We sat around a table with the teacher. He asked us to draw axes (let’s call them $x$ and $y$) on graph paper, labelling points $0$–$10$ on each axis. We were instructed to draw a straight line with a ruler from $(0,10)$ to $(1,0)$. Then from $(0,9)$ to $(2,0)$, then $(0,8)$ to $(3,0)$, and so on. I suppose this is $(0,11-c)$ to $(c,0)$ for integers $0 < c \le 10$.

The result is a nice figure, and he made the point that through the whole process we had only drawn straight lines, yet what we had drawn was clearly a curve. Astonishing!

If you extend this concept into the other three quadrants, you get a nice figure, and you can colour lines or chessboard-style alternate sections for a pleasing visual effect. Instead of drawing your lines, you can use string. And you can explore other shapes — there is a whole genre of YouTube videos of people drawing using this method.

I find this an enjoyable figure to doodle. For example, here’s an image I tweeted back in 2010 when trying out my new touch-screen tablet laptop (notice the maths lecturer’s definition of ‘straight lines’).

But is this really making a curve, and what curve?

If you think of each line going from $(0,11-c)$ to $(c,0)$, for integer parameter $c$, then the equation of each line (using $y=mx+c$) is

\[y = – \left(\frac{11-c}{c}\right) x + (11-c) \text{.} \]

Then the family of curves is described by

\[ F(x,y,c) = \frac{y}{11-c} + \frac{x}{c} – 1 = 0 \text{.} \]

Apparently the envelope of a family of curves is the set of points $(x,y)$ for which

\[ F(x,y,c) = 0 \quad\text{&}\quad \frac{\partial F}{\partial c} = 0 \text{.} \]

Since $F(x,y,c) = c^2 +c(y-x-11)+11x$, we have

\[ \frac{\partial F}{\partial c} = 2c+y-x-11 = 0 \text{,} \]

i.e.

\[ c = \frac{11+x-y}{2} \]

and

\[ F(x,y,c) = \left(\frac{11+x-y}{2}\right)^2 +\left(\frac{11+x-y}{2}\right)(y-x-11)+11x = 0 \text{.} \]

With a bit of algebra, this simplifies down to

\[ (-x+y-11)^2 – 44x = 0 \text{.} \]

At this point, you can carry on via substitution, or simply trust Wolfram|Alpha that this is a parabolic curve.

Recently, I have been playing around with the tikz package for drawing graphics in LaTeX documents.

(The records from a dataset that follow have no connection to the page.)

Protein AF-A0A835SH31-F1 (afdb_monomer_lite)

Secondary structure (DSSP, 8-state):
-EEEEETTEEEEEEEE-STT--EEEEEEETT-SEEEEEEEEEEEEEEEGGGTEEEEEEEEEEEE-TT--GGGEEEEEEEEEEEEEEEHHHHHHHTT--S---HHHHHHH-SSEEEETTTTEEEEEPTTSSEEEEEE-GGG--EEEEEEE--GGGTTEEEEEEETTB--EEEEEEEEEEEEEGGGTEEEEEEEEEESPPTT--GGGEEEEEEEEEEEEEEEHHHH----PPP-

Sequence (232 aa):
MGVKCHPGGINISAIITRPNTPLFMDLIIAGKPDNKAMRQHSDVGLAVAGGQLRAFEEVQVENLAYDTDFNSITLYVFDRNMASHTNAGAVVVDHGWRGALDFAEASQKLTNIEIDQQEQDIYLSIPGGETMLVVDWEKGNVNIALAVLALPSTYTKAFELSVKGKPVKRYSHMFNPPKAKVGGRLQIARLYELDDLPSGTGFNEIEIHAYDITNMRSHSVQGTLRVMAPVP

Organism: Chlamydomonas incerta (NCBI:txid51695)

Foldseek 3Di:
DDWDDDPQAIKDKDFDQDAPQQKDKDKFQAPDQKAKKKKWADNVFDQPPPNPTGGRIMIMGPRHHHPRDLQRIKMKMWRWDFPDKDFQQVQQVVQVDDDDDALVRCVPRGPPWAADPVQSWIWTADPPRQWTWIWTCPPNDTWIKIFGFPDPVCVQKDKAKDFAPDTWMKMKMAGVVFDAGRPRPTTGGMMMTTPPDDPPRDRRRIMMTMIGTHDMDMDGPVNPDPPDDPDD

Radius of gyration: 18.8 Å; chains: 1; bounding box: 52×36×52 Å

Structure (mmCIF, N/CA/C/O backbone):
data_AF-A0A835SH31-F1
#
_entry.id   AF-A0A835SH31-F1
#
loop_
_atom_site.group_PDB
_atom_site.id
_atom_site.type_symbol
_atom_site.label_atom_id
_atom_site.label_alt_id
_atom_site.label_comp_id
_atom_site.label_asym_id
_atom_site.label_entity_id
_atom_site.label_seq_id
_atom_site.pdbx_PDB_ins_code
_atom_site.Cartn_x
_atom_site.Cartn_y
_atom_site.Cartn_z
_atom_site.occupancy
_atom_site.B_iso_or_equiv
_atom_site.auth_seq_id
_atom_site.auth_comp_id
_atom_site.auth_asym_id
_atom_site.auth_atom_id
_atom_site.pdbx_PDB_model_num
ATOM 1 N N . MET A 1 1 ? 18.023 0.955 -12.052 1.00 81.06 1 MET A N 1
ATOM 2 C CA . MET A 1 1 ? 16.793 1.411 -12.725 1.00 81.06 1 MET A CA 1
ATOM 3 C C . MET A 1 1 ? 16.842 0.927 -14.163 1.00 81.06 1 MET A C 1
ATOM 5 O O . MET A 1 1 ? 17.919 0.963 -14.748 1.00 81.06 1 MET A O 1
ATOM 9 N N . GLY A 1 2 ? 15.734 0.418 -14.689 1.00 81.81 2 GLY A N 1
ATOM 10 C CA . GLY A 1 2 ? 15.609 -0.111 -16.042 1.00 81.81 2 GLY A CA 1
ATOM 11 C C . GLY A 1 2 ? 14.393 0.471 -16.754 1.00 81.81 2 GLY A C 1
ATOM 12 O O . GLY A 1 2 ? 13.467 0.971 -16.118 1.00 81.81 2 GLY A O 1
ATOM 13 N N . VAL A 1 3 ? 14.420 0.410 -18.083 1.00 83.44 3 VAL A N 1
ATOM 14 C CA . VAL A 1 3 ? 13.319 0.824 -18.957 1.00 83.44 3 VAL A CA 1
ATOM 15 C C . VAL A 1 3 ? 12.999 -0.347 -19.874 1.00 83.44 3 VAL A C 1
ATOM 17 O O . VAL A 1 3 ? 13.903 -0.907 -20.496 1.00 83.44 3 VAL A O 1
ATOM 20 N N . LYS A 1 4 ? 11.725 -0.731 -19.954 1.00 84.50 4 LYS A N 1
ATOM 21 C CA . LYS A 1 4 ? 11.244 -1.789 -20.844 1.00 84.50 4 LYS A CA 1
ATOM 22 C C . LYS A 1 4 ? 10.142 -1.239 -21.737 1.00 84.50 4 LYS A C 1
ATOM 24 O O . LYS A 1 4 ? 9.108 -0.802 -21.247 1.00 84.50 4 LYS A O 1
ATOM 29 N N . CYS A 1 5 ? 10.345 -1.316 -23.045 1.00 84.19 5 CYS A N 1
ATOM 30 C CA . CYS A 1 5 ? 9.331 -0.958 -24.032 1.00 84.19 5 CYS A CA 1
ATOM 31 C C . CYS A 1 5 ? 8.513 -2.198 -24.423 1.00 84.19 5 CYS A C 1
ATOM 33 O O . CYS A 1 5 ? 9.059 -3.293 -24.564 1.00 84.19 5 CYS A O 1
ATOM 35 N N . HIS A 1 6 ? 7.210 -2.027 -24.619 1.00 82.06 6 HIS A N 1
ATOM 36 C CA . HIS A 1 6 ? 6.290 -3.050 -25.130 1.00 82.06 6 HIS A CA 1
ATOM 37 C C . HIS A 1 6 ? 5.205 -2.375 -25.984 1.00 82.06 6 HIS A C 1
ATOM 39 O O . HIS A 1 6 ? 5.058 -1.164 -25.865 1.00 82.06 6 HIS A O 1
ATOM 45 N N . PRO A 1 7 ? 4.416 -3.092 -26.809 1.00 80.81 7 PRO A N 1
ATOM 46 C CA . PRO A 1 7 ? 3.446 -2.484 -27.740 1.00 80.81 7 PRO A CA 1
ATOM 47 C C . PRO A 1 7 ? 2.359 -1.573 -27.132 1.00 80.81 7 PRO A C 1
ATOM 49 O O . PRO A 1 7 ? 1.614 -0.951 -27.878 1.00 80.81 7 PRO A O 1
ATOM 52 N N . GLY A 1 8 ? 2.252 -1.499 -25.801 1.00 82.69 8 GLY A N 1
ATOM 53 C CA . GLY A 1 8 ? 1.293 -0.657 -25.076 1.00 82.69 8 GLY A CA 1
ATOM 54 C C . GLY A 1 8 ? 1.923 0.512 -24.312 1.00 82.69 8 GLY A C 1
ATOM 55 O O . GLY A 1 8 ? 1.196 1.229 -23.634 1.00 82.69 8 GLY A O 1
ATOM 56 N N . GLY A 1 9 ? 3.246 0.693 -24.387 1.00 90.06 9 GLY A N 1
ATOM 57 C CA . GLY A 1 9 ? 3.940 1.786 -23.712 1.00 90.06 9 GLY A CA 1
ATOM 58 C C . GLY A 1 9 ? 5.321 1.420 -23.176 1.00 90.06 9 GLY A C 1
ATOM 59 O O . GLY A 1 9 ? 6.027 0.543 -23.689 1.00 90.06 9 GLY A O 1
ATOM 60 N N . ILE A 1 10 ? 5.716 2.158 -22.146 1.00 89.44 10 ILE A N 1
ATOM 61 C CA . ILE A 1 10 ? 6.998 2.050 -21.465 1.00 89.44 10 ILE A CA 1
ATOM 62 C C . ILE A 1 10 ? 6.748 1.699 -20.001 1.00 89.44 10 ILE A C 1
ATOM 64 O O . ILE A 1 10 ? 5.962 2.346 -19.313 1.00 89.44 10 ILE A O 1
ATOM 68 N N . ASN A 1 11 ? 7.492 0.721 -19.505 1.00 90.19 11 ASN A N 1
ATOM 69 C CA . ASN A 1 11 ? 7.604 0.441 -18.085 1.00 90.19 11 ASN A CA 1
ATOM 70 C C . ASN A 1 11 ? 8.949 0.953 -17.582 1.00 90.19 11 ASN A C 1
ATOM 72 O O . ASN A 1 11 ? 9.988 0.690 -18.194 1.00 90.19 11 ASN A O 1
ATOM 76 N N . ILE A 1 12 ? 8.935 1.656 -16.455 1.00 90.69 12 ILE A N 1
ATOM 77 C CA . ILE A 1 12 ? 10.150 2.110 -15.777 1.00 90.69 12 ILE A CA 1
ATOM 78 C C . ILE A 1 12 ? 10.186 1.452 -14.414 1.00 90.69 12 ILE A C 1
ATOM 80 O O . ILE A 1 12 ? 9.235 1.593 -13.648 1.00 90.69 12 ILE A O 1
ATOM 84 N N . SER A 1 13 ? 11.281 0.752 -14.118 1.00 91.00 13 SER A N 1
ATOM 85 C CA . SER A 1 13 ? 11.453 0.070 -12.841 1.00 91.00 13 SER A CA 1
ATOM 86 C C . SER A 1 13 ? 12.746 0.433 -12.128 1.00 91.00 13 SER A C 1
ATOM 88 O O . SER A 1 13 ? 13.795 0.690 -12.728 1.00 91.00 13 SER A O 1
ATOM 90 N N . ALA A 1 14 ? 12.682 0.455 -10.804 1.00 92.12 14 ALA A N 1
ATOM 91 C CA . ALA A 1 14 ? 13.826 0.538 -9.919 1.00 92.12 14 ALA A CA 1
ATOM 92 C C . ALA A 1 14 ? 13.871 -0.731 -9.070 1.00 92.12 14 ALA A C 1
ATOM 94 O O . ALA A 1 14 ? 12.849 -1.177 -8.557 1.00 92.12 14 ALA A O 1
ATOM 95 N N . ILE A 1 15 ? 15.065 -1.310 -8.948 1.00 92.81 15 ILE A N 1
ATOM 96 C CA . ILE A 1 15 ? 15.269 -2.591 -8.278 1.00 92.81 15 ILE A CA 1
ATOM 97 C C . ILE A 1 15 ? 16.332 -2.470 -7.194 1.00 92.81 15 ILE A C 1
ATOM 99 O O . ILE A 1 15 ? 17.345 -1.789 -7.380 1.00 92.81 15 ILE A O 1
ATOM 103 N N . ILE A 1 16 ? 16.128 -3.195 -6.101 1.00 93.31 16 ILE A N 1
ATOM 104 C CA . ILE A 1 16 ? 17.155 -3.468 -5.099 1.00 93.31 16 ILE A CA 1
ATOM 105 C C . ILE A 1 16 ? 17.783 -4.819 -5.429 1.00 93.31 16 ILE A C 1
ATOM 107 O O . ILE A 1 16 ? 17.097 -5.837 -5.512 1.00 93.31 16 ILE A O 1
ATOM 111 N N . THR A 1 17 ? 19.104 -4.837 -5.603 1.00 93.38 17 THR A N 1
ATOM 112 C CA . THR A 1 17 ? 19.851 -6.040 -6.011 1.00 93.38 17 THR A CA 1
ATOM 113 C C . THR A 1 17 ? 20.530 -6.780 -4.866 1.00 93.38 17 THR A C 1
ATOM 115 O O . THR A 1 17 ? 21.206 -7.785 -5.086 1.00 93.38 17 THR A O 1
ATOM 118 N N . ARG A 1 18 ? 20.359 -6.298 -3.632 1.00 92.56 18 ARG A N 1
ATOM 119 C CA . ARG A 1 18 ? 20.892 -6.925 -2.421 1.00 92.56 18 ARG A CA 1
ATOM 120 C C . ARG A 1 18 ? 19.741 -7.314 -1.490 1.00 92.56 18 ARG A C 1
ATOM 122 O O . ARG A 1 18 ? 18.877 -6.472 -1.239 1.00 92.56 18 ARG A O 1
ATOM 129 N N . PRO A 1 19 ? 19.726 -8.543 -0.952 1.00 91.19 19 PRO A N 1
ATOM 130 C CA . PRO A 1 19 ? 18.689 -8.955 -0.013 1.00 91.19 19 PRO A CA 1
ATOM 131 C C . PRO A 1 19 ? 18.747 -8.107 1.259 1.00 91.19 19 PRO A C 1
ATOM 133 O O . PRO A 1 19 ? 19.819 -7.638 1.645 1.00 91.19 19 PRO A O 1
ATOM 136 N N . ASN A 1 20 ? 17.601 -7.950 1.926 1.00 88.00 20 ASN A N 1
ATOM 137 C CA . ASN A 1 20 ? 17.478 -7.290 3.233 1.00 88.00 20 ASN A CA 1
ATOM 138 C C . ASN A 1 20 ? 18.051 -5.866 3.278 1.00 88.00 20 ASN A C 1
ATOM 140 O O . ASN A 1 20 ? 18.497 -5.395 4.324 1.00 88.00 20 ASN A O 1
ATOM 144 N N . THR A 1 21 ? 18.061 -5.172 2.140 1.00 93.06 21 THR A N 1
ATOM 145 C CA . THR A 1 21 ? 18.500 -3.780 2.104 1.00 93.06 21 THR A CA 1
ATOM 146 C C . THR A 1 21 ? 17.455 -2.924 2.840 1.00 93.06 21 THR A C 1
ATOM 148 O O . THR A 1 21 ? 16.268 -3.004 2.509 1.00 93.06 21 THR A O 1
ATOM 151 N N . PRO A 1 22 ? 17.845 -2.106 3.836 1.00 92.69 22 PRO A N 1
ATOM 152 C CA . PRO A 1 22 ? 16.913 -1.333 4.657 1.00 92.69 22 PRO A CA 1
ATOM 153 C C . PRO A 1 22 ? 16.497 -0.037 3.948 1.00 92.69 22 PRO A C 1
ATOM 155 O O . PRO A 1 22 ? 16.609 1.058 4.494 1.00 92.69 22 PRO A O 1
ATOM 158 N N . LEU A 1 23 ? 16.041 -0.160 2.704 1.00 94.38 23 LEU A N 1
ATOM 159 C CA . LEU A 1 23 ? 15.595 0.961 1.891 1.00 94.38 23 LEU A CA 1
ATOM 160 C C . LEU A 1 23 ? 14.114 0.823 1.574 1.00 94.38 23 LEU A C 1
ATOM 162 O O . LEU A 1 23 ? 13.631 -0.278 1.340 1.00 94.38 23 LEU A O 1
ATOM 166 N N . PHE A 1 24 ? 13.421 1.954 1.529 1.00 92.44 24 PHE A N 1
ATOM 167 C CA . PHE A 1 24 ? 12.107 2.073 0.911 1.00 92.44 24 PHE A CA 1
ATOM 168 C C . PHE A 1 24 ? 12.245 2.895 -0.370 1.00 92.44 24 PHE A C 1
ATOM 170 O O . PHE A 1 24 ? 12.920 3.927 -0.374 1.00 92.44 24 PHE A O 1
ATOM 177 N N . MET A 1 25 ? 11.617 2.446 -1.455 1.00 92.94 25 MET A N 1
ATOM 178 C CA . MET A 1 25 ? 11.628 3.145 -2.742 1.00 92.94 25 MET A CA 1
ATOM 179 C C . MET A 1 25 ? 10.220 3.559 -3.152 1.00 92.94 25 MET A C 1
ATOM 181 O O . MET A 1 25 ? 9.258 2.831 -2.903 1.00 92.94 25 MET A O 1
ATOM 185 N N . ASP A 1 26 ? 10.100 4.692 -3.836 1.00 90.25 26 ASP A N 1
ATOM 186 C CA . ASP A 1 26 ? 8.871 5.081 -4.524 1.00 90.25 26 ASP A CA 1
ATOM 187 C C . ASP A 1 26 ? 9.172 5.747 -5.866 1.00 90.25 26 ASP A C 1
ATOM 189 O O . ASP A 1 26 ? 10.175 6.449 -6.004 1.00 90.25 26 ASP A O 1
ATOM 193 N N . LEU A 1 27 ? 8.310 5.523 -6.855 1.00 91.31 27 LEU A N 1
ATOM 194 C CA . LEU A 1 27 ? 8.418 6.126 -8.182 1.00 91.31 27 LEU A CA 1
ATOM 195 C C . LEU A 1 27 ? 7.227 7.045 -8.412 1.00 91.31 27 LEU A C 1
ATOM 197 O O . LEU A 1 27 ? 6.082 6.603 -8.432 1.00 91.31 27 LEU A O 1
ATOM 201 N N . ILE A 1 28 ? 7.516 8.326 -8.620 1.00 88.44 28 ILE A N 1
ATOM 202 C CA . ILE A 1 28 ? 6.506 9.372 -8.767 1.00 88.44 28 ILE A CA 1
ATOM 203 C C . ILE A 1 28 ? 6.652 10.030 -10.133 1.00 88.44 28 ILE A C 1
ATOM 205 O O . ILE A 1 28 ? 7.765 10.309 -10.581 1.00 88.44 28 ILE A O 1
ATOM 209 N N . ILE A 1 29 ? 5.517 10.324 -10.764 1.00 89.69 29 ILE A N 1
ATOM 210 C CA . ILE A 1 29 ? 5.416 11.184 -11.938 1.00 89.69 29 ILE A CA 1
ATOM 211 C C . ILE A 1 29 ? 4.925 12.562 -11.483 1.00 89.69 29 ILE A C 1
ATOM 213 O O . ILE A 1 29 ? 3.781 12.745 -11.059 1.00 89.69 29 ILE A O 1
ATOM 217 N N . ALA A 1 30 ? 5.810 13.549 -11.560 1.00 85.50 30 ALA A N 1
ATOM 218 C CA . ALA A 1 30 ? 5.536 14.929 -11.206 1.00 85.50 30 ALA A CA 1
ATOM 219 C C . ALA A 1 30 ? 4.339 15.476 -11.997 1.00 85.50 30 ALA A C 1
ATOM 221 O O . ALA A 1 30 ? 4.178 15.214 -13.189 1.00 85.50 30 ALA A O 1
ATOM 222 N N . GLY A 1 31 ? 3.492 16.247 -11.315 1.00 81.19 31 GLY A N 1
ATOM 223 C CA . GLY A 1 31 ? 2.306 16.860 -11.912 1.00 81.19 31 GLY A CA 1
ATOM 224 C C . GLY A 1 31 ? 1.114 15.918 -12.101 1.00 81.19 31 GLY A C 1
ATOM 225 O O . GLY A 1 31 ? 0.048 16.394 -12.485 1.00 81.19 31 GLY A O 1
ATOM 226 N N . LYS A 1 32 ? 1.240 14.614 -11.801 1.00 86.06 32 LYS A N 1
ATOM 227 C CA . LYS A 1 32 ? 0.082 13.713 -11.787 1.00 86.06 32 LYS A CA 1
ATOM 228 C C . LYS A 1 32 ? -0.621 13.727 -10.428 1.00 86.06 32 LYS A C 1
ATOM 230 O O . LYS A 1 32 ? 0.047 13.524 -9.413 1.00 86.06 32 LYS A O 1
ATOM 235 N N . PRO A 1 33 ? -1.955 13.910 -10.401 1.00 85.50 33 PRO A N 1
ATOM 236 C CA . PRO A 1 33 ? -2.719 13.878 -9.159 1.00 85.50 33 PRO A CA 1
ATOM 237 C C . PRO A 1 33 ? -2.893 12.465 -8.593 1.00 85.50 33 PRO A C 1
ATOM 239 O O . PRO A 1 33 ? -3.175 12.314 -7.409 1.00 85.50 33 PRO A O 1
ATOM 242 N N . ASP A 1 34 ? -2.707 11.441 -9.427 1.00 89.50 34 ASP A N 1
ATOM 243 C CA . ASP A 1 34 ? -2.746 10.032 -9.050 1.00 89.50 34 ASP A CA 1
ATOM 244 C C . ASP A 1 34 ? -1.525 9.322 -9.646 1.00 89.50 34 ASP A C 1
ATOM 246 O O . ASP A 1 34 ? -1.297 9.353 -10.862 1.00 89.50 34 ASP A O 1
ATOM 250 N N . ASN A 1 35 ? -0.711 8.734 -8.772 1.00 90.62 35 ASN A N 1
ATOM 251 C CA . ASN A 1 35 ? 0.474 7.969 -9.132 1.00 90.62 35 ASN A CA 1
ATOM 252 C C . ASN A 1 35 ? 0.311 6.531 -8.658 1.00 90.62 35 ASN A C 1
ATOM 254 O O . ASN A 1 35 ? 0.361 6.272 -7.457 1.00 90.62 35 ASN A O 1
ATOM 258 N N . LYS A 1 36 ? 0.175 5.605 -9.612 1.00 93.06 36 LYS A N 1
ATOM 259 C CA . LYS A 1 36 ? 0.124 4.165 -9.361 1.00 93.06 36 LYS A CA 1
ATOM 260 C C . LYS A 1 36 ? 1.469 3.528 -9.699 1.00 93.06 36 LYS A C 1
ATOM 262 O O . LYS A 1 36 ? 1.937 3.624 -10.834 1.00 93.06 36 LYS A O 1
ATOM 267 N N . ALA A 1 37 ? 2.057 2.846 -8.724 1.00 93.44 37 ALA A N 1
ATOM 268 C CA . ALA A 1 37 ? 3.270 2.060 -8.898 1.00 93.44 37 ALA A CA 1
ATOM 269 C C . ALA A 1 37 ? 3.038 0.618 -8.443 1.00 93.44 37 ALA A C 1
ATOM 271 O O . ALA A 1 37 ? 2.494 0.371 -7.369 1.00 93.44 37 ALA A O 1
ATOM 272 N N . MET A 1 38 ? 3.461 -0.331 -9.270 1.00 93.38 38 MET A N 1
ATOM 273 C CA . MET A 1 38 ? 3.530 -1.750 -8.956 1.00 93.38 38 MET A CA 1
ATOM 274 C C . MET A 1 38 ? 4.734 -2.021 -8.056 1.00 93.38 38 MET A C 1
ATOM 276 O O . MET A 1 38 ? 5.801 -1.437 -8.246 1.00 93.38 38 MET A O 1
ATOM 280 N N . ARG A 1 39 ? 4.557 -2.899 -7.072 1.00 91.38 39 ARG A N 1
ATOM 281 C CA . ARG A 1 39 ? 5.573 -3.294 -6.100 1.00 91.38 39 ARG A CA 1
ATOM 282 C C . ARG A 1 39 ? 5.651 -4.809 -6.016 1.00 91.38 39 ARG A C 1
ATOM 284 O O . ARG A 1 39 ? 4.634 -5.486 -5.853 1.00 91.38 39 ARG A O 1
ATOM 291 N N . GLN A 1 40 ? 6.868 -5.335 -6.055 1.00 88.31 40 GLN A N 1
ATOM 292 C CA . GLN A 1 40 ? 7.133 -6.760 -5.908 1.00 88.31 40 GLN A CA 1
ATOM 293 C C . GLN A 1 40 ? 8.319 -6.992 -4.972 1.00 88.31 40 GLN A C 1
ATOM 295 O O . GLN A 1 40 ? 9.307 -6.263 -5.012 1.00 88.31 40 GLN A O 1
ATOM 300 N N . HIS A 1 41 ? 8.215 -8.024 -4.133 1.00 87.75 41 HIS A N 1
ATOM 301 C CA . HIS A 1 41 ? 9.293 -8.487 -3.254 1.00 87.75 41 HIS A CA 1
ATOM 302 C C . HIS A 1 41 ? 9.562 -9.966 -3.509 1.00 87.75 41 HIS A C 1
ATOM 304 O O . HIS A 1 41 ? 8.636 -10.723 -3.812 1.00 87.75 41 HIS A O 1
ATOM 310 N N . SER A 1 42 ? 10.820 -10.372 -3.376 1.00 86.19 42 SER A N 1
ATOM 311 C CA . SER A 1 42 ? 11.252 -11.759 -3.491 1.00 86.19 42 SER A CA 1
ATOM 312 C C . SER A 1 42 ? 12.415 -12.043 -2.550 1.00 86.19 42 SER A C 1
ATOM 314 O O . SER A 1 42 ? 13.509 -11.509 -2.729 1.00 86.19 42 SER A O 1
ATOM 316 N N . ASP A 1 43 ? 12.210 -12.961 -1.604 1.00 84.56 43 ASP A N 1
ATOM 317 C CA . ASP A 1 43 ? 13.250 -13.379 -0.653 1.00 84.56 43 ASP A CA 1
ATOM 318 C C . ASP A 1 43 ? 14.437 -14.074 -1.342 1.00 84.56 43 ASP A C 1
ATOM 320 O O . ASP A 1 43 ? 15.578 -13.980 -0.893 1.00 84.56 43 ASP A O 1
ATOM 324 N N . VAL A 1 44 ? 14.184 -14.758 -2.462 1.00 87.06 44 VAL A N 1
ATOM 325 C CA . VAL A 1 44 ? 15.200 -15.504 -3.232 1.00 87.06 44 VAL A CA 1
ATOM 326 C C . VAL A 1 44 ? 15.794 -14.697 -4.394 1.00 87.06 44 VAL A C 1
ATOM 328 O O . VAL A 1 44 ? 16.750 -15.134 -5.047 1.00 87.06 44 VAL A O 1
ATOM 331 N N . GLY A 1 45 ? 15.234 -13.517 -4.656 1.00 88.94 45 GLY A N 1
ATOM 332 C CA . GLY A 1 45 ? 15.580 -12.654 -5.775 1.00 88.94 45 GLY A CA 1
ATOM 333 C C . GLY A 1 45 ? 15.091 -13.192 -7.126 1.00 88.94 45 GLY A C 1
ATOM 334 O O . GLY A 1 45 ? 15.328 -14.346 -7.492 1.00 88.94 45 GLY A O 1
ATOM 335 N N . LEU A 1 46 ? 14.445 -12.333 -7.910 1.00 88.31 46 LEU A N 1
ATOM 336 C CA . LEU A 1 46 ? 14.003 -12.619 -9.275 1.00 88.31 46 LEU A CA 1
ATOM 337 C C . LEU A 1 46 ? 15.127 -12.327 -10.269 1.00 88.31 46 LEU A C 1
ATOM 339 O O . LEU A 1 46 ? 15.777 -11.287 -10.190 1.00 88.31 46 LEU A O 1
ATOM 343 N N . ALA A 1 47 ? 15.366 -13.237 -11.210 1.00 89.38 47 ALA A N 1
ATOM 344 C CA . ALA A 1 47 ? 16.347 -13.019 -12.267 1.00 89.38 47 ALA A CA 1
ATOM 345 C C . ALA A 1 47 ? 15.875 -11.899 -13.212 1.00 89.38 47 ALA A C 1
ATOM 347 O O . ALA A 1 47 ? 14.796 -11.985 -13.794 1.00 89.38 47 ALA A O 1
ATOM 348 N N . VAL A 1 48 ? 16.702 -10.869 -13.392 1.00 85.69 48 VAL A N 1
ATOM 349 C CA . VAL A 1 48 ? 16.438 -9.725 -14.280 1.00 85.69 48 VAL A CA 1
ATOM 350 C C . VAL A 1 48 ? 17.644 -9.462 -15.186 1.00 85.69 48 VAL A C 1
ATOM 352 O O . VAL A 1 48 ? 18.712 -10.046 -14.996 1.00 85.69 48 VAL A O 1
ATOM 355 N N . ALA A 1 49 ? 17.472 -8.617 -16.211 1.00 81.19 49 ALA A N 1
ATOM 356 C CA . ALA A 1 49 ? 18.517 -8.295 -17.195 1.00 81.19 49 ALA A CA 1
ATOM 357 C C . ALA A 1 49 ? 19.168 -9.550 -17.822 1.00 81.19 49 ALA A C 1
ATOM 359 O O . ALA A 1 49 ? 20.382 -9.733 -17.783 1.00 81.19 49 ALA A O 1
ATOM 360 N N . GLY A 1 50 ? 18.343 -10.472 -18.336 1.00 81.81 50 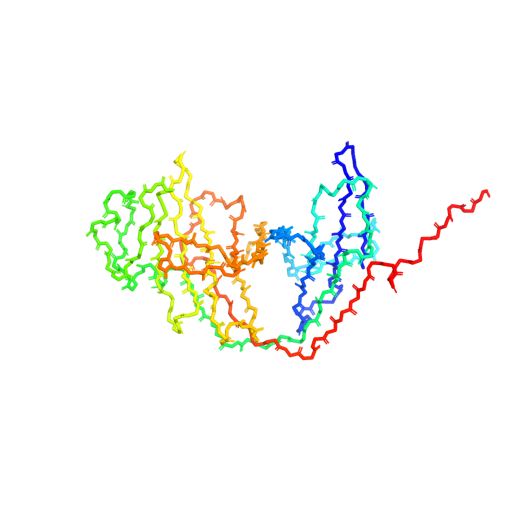GLY A N 1
ATOM 361 C CA . GLY A 1 50 ? 18.829 -11.728 -18.923 1.00 81.81 50 GLY A CA 1
ATOM 362 C C . GLY A 1 50 ? 19.489 -12.684 -17.918 1.00 81.81 50 GLY A C 1
ATOM 363 O O . GLY A 1 50 ? 20.246 -13.558 -18.324 1.00 81.81 50 GLY A O 1
ATOM 364 N N . GLY A 1 51 ? 19.237 -12.509 -16.616 1.00 85.38 51 GLY A N 1
ATOM 365 C CA . GLY A 1 51 ? 19.793 -13.338 -15.542 1.00 85.38 51 GLY A CA 1
ATOM 366 C C . GLY A 1 51 ? 21.104 -12.825 -14.944 1.00 85.38 51 GLY A C 1
ATOM 367 O O . GLY A 1 51 ? 21.632 -13.451 -14.030 1.00 85.38 51 GLY A O 1
ATOM 368 N N . GLN A 1 52 ? 21.620 -11.685 -15.413 1.00 86.06 52 GLN A N 1
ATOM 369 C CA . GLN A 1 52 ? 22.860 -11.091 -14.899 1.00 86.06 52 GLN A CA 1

Using this, there is a command \draw(a,b) -- (c,d) which draws a line from $(a,b)$ to $(c,d)$. You can also loop in TikZ fairly simply, so a piece of code to implement the algorithm I was taught aged nine is

\begin{tikzpicture}
\foreach \i in {1,...,10} {
\draw(11-\i,0) -- (0,\i);
}
\end{tikzpicture}

I’m currently collecting neat little examples for the (undergraduate maths) programming module I’m taking over next year. I think might be a nice one to visually see what a loop is doing. It’s fairly straightforward to extend this into the other quadrants, and the curve becomes clearer if you extend it to use more points.

\begin{tikzpicture}
\foreach \i in {0,0.25,...,10} {
\draw(10-\i,0) -- (0,\i) -- (\i-10,0);
\draw(10-\i,0) -- (0,-\i) -- (\i-10,0);
}
\end{tikzpicture}

I think fondly of teaching I’ve experienced over the years in the ‘group sitting round a table chewing something over’ variety, much more than the ‘everyone sits and listens to the teacher’ kind. A chunk of my Further Maths A-level was taught this way, with us discussing and thinking deeply about problems rather than being told how to do things. I really like that this way of drawing curves from straight lines, that I was led to discover aged nine, has serious mathematical depth behind it as well as producing some lovely pictures.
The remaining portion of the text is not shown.